User Manual

This is the user manual for the system for domain maliciousness evaluation based on mutual relationships with other domains.

Prerequisites

While Python is a multiplatform scripting language, the system was tested solely on Linux, specifically Ubuntu 22.04.5 LTS. Therefore, just to be sure, I will say that Linux OS is a prerequisite, but technically, it can be run anywhere Python can be executed. An internet connection is also a must because dependencies must be downloaded before starting the program. Next prerequisite is:

Python version 3.10 and ,
Python virtual enviroment to manage system dependencies,
pip version 24.3.1 or newer.

The system also uses Neo4j database with:

kernel version 2026.02.2 and newer,
and Cypher version 5 and newer,
Apoc extension with version 2026.01.4 and newer.

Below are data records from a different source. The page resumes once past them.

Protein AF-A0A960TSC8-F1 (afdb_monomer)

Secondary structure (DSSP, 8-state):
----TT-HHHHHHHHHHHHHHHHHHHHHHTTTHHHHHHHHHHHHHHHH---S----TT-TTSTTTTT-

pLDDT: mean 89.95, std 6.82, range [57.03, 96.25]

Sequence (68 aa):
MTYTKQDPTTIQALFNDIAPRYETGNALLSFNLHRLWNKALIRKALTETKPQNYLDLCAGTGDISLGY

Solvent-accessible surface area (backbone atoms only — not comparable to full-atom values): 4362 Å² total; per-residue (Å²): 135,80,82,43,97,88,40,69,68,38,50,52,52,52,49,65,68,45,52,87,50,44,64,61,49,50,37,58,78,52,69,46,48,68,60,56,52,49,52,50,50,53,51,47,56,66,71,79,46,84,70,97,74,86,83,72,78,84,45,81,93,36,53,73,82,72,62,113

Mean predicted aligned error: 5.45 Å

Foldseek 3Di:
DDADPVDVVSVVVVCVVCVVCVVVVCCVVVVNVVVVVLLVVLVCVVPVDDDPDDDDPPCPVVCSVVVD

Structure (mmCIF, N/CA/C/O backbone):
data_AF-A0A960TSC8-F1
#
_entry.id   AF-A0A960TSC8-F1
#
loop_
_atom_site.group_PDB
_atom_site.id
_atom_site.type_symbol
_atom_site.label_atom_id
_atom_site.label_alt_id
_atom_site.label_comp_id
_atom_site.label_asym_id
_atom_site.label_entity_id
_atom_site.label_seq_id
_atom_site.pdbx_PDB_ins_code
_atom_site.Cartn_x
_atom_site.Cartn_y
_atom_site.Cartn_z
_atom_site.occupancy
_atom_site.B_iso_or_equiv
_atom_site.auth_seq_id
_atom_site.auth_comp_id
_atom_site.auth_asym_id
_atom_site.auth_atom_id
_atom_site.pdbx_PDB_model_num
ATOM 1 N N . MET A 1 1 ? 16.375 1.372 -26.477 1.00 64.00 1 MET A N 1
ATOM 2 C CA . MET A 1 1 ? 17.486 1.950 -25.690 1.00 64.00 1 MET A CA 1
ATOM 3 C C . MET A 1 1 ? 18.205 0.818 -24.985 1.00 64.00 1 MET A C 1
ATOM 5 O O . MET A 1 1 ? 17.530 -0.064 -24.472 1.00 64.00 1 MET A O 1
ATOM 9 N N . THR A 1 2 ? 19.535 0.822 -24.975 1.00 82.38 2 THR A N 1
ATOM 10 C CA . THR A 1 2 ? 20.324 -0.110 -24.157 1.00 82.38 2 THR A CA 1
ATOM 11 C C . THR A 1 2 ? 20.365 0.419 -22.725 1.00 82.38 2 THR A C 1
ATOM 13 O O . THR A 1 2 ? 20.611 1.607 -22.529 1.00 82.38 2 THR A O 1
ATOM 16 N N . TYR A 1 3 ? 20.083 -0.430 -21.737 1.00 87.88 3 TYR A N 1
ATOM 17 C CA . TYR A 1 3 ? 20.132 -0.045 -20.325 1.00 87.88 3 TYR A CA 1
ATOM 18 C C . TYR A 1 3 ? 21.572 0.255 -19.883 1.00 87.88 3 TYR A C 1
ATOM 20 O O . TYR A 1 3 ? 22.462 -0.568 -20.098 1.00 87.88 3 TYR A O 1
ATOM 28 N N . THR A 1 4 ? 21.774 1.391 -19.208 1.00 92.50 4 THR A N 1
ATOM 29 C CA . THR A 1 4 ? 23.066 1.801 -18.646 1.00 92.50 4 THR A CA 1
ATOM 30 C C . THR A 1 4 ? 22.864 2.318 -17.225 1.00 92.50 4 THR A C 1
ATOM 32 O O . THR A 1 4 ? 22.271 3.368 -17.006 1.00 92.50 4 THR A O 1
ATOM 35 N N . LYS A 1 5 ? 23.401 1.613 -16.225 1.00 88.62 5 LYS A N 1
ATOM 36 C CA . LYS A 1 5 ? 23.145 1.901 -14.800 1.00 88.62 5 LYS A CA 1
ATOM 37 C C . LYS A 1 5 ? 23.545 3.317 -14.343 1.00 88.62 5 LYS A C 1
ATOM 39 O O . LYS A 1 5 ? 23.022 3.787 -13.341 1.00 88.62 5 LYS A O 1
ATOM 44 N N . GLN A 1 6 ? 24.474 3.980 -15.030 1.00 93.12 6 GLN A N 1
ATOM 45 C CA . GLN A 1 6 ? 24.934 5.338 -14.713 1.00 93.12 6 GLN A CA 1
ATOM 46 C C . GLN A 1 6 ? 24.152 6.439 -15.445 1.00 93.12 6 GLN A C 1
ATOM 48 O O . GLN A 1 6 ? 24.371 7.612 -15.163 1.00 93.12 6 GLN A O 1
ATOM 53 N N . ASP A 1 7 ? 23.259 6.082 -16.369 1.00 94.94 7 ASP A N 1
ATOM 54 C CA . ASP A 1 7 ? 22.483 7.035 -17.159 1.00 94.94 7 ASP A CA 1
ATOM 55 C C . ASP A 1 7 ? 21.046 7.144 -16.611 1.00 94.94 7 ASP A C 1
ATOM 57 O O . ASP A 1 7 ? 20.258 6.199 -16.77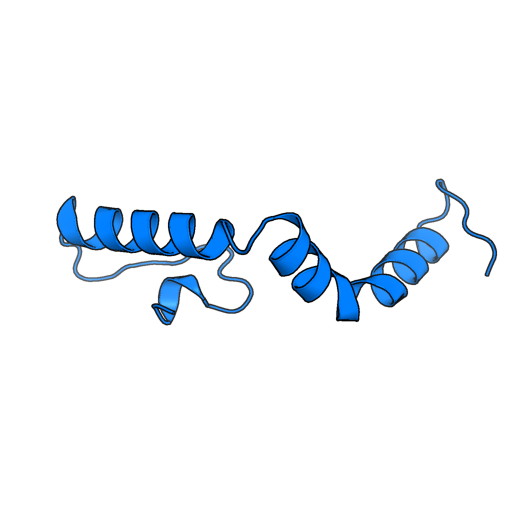2 1.00 94.94 7 ASP A O 1
ATOM 61 N N . PRO A 1 8 ? 20.669 8.290 -16.006 1.00 94.75 8 PRO A N 1
ATOM 62 C CA . PRO A 1 8 ? 19.335 8.507 -15.451 1.00 94.75 8 PRO A CA 1
ATOM 63 C C . PRO A 1 8 ? 18.202 8.291 -16.456 1.00 94.75 8 PRO A C 1
ATOM 65 O O . PRO A 1 8 ? 17.125 7.838 -16.068 1.00 94.75 8 PRO A O 1
ATOM 68 N N . THR A 1 9 ? 18.430 8.569 -17.743 1.00 95.44 9 THR A N 1
ATOM 69 C CA . THR A 1 9 ? 17.396 8.432 -18.779 1.00 95.44 9 THR A CA 1
ATOM 70 C C . THR A 1 9 ? 17.030 6.971 -19.012 1.00 95.44 9 THR A C 1
ATOM 72 O O . THR A 1 9 ? 15.853 6.628 -19.124 1.00 95.44 9 THR A O 1
ATOM 75 N N . THR A 1 10 ? 18.022 6.078 -18.994 1.00 94.75 10 THR A N 1
ATOM 76 C CA . THR A 1 10 ? 17.787 4.642 -19.175 1.00 94.75 10 THR A CA 1
ATOM 77 C C . THR A 1 10 ? 17.167 4.001 -17.934 1.00 94.75 10 THR A C 1
ATOM 79 O O . THR A 1 10 ? 16.347 3.094 -18.062 1.00 94.75 10 THR A O 1
ATOM 82 N N . ILE A 1 11 ? 17.495 4.503 -16.736 1.00 94.25 11 ILE A N 1
ATOM 83 C CA . ILE A 1 11 ? 16.864 4.084 -15.476 1.00 94.25 11 ILE A CA 1
ATOM 84 C C . ILE A 1 11 ? 1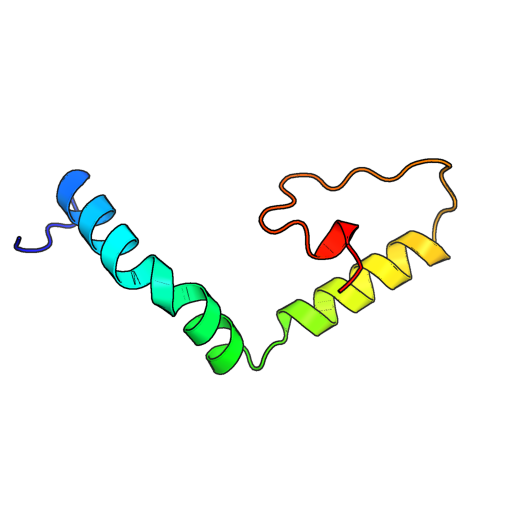5.395 4.504 -15.464 1.00 94.25 11 ILE A C 1
ATOM 86 O O . ILE A 1 11 ? 14.527 3.690 -15.160 1.00 94.25 11 ILE A O 1
ATOM 90 N N . GLN A 1 12 ? 15.103 5.752 -15.832 1.00 94.88 12 GLN A N 1
ATOM 91 C CA . GLN A 1 12 ? 13.732 6.242 -15.925 1.00 94.88 12 GLN A CA 1
ATOM 92 C C . GLN A 1 12 ? 12.926 5.439 -16.951 1.00 94.88 12 GLN A C 1
ATOM 94 O O . GLN A 1 12 ? 11.806 5.032 -16.658 1.00 94.88 12 GLN A O 1
ATOM 99 N N . ALA A 1 13 ? 13.500 5.163 -18.127 1.00 94.94 13 ALA A N 1
ATOM 100 C CA . ALA A 1 13 ? 12.857 4.340 -19.147 1.00 94.94 13 ALA A CA 1
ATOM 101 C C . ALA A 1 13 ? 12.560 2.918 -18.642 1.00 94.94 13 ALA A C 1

For Mapoc extension (developed as part of this system) compilation, you need:

Java openjdk 21.0.10
Apache Maven 3.6.3

Optionally, you can use a MongoDb database for easier initial graph creation from the dataset. Without it, you need to create the graph, only using the graph edit API endpoints.

Build

System

First, you must create a Python virtual environment and activate it with the command:

python -m venv .venv
source .venv/bin/activate

and then you install requirements using command:

pip install -r requirements.txt

Now the system should be able to run. Optionally, you can create a Singularity container from the TODO.def file and run the system inside it. For how to work with singularity containers, see their official tutorials. Mapoc is being built simply using the command:

mvn clean package

inside Mapoc's main source code folder. This will create mapoc-1.0-SNAPSHOT.jar, which needs to be put into Neo4j's plugins directory (usually /var/lib/neo4j/plugins) before startup. If you do it after startup, then you need to restart the Neo4j service so that the plugin can be loaded.

Database

Neo4j database can run on a separate server other then main system (of course). It is best to give it as much memory as possible, especially if you plan to host a large domain relationship graph. You can also use the Neo4j tools to calculate optimal memory allocation for your graph size. Also, in its configuration, set pre-allocated memory to be equal max memory for faster performance. That is because every heap resize in Java calls the garbage collector unnecessarily, which slows down the database.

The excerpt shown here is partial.